A common feature of these structures is that they all involve the large circular oligomers tied together by linear DNA molecules carrying heterogeneous single-stranded regions. By virtue of their conformation and size, these linked pairs would be extremely slow moving in gels, but readily disrupted by low exposure to ionising radiation. Consistent with this, both the circles themselves and the linear oligomers generated from them by higher radiation doses exhibited short trailing smears indicative of attached fragments of other DNA molecules. Finally, the single-stranded segments in the linking molecules would prevent restriction digestion of a proportion of the handcuffs, thus giving rise to the large complex aggregates especially notable in the 2D gel of BclI-cut DNA. An unexplained feature of the EcoRI-cut 2D gel (Fig. 4A) is the prominent vertical spike arising from the blob of uncut linear molecules. We suggest that this pattern, absent from the BclI digest (Fig. 4B), might reflect the occurrence of single-stranded regions traversing some BclI sites. In this case, flanking EcoRI sites would cut out fragments of nearly 6 kb size, but containing a small single-stranded region which would allow conformational changes and therefore variable migration of individual fragments in the second dimension of the 2D gels, thus giving rise to the spike pattern.

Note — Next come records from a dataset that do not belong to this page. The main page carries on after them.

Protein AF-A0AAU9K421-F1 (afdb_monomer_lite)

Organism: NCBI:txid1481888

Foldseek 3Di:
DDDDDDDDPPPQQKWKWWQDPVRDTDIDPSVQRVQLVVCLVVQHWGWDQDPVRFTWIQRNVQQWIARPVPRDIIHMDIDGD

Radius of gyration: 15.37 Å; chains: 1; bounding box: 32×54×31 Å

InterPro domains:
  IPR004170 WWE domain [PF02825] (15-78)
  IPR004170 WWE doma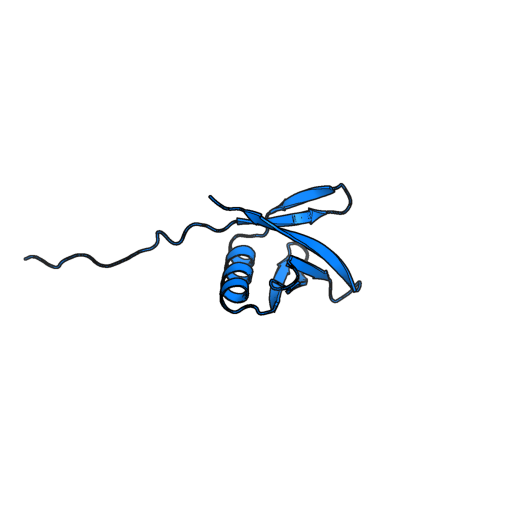in [PS50918] (1-78)
  IPR037197 WWE domain superfamily [G3DSA:3.30.720.50] (1-81)
  IPR037197 WWE domain superfamily [SSF117839] (16-78)

Sequence (81 aa):
MCQENANNSDKPYVSWYWQDDDSNYKEFSHEASRQIEAAYSQKSIALVQGKDNRAFLVDTTKMMKINERTRYTRRVRRGDS

Structure (mmCIF, N/CA/C/O backbone):
data_AF-A0AAU9K421-F1
#
_entry.id   AF-A0AAU9K421-F1
#
loop_
_atom_site.group_PDB
_atom_site.id
_atom_site.type_symbol
_atom_site.label_atom_id
_atom_site.label_alt_id
_atom_site.label_comp_id
_atom_site.label_asym_id
_atom_site.label_entity_id
_atom_site.label_seq_id
_atom_site.pdbx_PDB_ins_code
_atom_site.Cartn_x
_atom_site.Cartn_y
_atom_site.Cartn_z
_atom_site.occupancy
_atom_site.B_iso_or_equiv
_atom_site.auth_seq_id
_atom_site.auth_comp_id
_atom_site.auth_asym_id
_atom_site.auth_atom_id
_atom_site.pdbx_PDB_model_num
ATOM 1 N N . MET A 1 1 ? -17.190 42.865 14.488 1.00 46.28 1 MET A N 1
ATOM 2 C CA . MET A 1 1 ? -17.768 41.756 13.704 1.00 46.28 1 MET A CA 1
ATOM 3 C C . MET A 1 1 ? -16.897 40.550 13.983 1.00 46.28 1 MET A C 1
ATOM 5 O O . MET A 1 1 ? -15.794 40.493 13.462 1.00 46.28 1 MET A O 1
ATOM 9 N N . CYS A 1 2 ? -17.310 39.684 14.903 1.00 46.47 2 CYS A N 1
ATOM 10 C CA . CYS A 1 2 ? -16.546 38.491 15.257 1.00 46.47 2 CYS A CA 1
ATOM 11 C C . CYS A 1 2 ? -17.330 37.288 14.747 1.00 46.47 2 CYS A C 1
ATOM 13 O O . CYS A 1 2 ? -18.469 37.083 15.159 1.00 46.47 2 CYS A O 1
ATOM 15 N N . GLN A 1 3 ? -16.733 36.541 13.826 1.00 47.41 3 GLN A N 1
ATOM 16 C CA . GLN A 1 3 ? -17.160 35.196 13.473 1.00 47.41 3 GLN A CA 1
ATOM 17 C C . GLN A 1 3 ? -15.960 34.286 13.748 1.00 47.41 3 GLN A C 1
ATOM 19 O O . GLN A 1 3 ? -14.881 34.482 13.192 1.00 47.41 3 GLN A O 1
ATOM 24 N N . GLU A 1 4 ? -16.149 33.382 14.705 1.00 49.34 4 GLU A N 1
ATOM 25 C CA . GLU A 1 4 ? -15.177 32.440 15.257 1.00 49.34 4 GLU A CA 1
ATOM 26 C C . GLU A 1 4 ? -14.943 31.223 14.342 1.00 49.34 4 GLU A C 1
ATOM 28 O O . GLU A 1 4 ? -1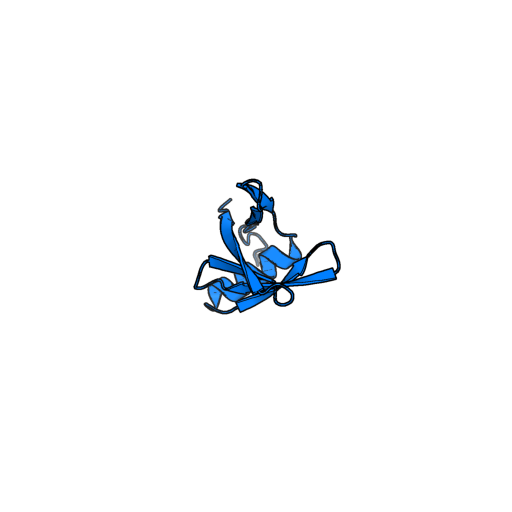5.881 30.644 13.800 1.00 49.34 4 GLU A O 1
ATOM 33 N N . ASN A 1 5 ? -13.664 30.853 14.218 1.00 63.78 5 ASN A N 1
ATOM 34 C CA . ASN A 1 5 ? -13.069 29.509 14.185 1.00 63.78 5 ASN A CA 1
ATOM 35 C C . ASN A 1 5 ? -13.925 28.292 13.770 1.00 63.78 5 ASN A C 1
ATOM 37 O O . ASN A 1 5 ? -14.751 27.814 14.543 1.00 63.78 5 ASN A O 1
ATOM 41 N N . ALA A 1 6 ? -13.564 27.688 12.627 1.00 48.22 6 ALA A N 1
ATOM 42 C CA . ALA A 1 6 ? -13.775 26.278 12.260 1.00 48.22 6 ALA A CA 1
ATOM 43 C C . ALA A 1 6 ? -13.178 26.012 10.853 1.00 48.22 6 ALA A C 1
ATOM 45 O O . ALA A 1 6 ? -13.413 26.807 9.960 1.00 48.22 6 ALA A O 1
ATOM 46 N N . ASN A 1 7 ? -12.485 24.939 10.469 1.00 45.34 7 ASN A N 1
ATOM 47 C CA . ASN A 1 7 ? -11.986 23.749 11.140 1.00 45.34 7 ASN A CA 1
ATOM 48 C C . ASN A 1 7 ? -11.148 22.954 10.110 1.00 45.34 7 ASN A C 1
ATOM 50 O O . ASN A 1 7 ? -11.661 22.558 9.068 1.00 45.34 7 ASN A O 1
ATOM 54 N N . ASN A 1 8 ? -9.900 22.651 10.469 1.00 51.72 8 ASN A N 1
ATOM 55 C CA . ASN A 1 8 ? -9.230 21.380 10.191 1.00 51.72 8 ASN A CA 1
ATOM 56 C C . ASN A 1 8 ? -8.997 20.950 8.719 1.00 51.72 8 ASN A C 1
ATOM 58 O O . ASN A 1 8 ? -9.783 20.210 8.132 1.00 51.72 8 ASN A O 1
ATOM 62 N N . SER A 1 9 ? -7.832 21.281 8.160 1.00 52.00 9 SER A N 1
ATOM 63 C CA . SER A 1 9 ? -7.178 20.406 7.165 1.00 52.00 9 SER A CA 1
ATOM 64 C C . SER A 1 9 ? -5.850 19.856 7.686 1.00 52.00 9 SER A C 1
ATOM 66 O O . SER A 1 9 ? -5.006 19.436 6.905 1.00 52.00 9 SER A O 1
ATOM 68 N N . ASP A 1 10 ? -5.698 19.797 9.008 1.00 53.22 10 ASP A N 1
ATOM 69 C CA . ASP A 1 10 ? -4.640 19.062 9.701 1.00 53.22 10 ASP A CA 1
ATOM 70 C C . ASP A 1 10 ? -5.047 17.581 9.804 1.00 53.22 10 ASP A C 1
ATOM 72 O O . ASP A 1 10 ? -4.973 16.938 10.850 1.00 53.22 10 ASP A O 1
ATOM 76 N N . LYS A 1 11 ? -5.572 17.011 8.705 1.00 56.44 11 LYS A N 1
ATOM 77 C CA . LYS A 1 11 ? -5.581 15.553 8.625 1.00 56.44 11 LYS A CA 1
ATOM 78 C C . LYS A 1 11 ? -4.116 15.169 8.474 1.00 56.44 11 LYS A C 1
ATOM 80 O O . LYS A 1 11 ? -3.538 15.579 7.462 1.00 56.44 11 LYS A O 1
ATOM 85 N N . PRO A 1 12 ? -3.527 14.417 9.423 1.00 58.84 12 PRO A N 1
ATOM 86 C CA . PRO A 1 12 ? -2.151 13.976 9.286 1.00 58.84 12 PRO A CA 1
ATOM 87 C C . PRO A 1 12 ? -2.032 13.321 7.915 1.00 58.84 12 PRO A C 1
ATOM 89 O O . PRO A 1 12 ? -2.843 12.461 7.551 1.00 58.84 12 PRO A O 1
ATOM 92 N N . TYR A 1 13 ? -1.113 13.831 7.101 1.00 70.12 13 TYR A N 1
ATOM 93 C CA . TYR A 1 13 ? -0.909 13.326 5.757 1.00 70.12 13 TYR A CA 1
ATOM 94 C C . TYR A 1 13 ? -0.334 11.914 5.875 1.00 70.12 13 TYR A C 1
ATOM 96 O O . TYR A 1 13 ? 0.868 11.719 6.025 1.00 70.12 13 TYR A O 1
ATOM 104 N N . VAL A 1 14 ? -1.213 10.912 5.860 1.00 81.44 14 VAL A N 1
ATOM 105 C CA . VAL A 1 14 ? -0.789 9.519 5.975 1.00 81.44 14 VAL A CA 1
ATOM 106 C C . VAL A 1 14 ? -0.244 9.072 4.629 1.00 81.44 14 VAL A C 1
ATOM 108 O O . VAL A 1 14 ? -0.991 8.880 3.668 1.00 81.44 14 VAL A O 1
ATOM 111 N N . SER A 1 15 ? 1.072 8.898 4.573 1.00 87.31 15 SER A N 1
ATOM 112 C CA . SER A 1 15 ? 1.752 8.348 3.407 1.00 87.31 15 SER A CA 1
ATOM 113 C C . SER A 1 15 ? 1.748 6.834 3.485 1.00 87.31 15 SER A C 1
ATOM 115 O O . SER A 1 15 ? 2.218 6.251 4.459 1.00 87.31 15 SER A O 1
ATOM 117 N N . TRP A 1 16 ? 1.244 6.173 2.452 1.00 88.50 16 TRP A N 1
ATOM 118 C CA . TRP A 1 16 ? 1.326 4.724 2.355 1.00 88.50 16 TRP A CA 1
ATOM 119 C C . TRP A 1 16 ? 2.495 4.320 1.463 1.00 88.50 16 TRP A C 1
ATOM 121 O O . TRP A 1 16 ? 2.750 4.933 0.428 1.00 88.50 16 TRP A O 1
ATOM 131 N N . TYR A 1 17 ? 3.170 3.237 1.835 1.00 89.94 17 TYR A N 1
ATOM 132 C CA . TYR A 1 17 ? 4.298 2.676 1.100 1.00 89.94 17 TYR A CA 1
ATOM 133 C C . TYR A 1 17 ? 4.033 1.209 0.788 1.00 89.94 17 TYR A C 1
ATOM 135 O O . TYR A 1 17 ? 3.424 0.491 1.580 1.00 89.94 17 TYR A O 1
ATOM 143 N N . TRP A 1 18 ? 4.507 0.735 -0.354 1.00 89.44 18 TRP A N 1
ATOM 144 C CA . TRP A 1 18 ? 4.465 -0.672 -0.733 1.00 89.44 18 TRP A CA 1
ATOM 145 C C . TRP A 1 18 ? 5.862 -1.155 -1.085 1.00 89.44 18 TRP A C 1
ATOM 147 O O . TRP A 1 18 ? 6.646 -0.427 -1.689 1.00 89.44 18 TRP A O 1
ATOM 157 N N . GLN A 1 19 ? 6.171 -2.387 -0.700 1.00 88.62 19 GLN A N 1
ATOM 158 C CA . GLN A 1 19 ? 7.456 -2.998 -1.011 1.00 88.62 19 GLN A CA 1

The origin of replication of the rolling circles is a matter of some interest, but cannot be detected using the 2D gel technique, since in this procedure rolling circle origins generate the same Y-form pattern as replication forks. Their identification by any other means would be beyond our capability, but in any case, such analysis may have limited value, as it has been shown that in the human malaria P.falciparum, replication of transfected plasmids does not require specific nucleotide sequences (9). Whether or not this is the case for P.berghei remains to be seen, but it may be a common feature of ancient microbial parasites, since it also seems to be the case in the kinetoplastid organisms L.tarentolae and Leptomonas (21,23). It may be relevant that in several kinetoplastids, (Leishmania mexicana, Leishmania donovani, T.brucei, Trypanosoma cruzi and Leptomonas seymouri) successful stable non-integrative transfection with small circular plasmids has, in several cases, led to the transfected molecules being converted into circular concatamers (22–24). To our knowledge the work we report here is the first time a 2D gel analysis for replication intermediates has been applied to an episome in a transfected protozoan parasite, and our direct evidence for the lack of a Cairns-type origin, coupled with the generation of concatamers, has implications for the replication processes in these same kinetoplastids, where concatameric circles were also observed. Given the demonstration in P.falciparum (9), Leishmania (21) and Leptomonas (23) that concatameric episomes in each of these protozoans are generated by replication processes requiring no organism-specific origins for initiation, a pattern begins to emerge. It is conceivable that the rolling circle mode of replication is a primitive mechanism, deep-rooted in evolution, and still available in these ancient protozoans when faced with a potentially useful exogenous invader.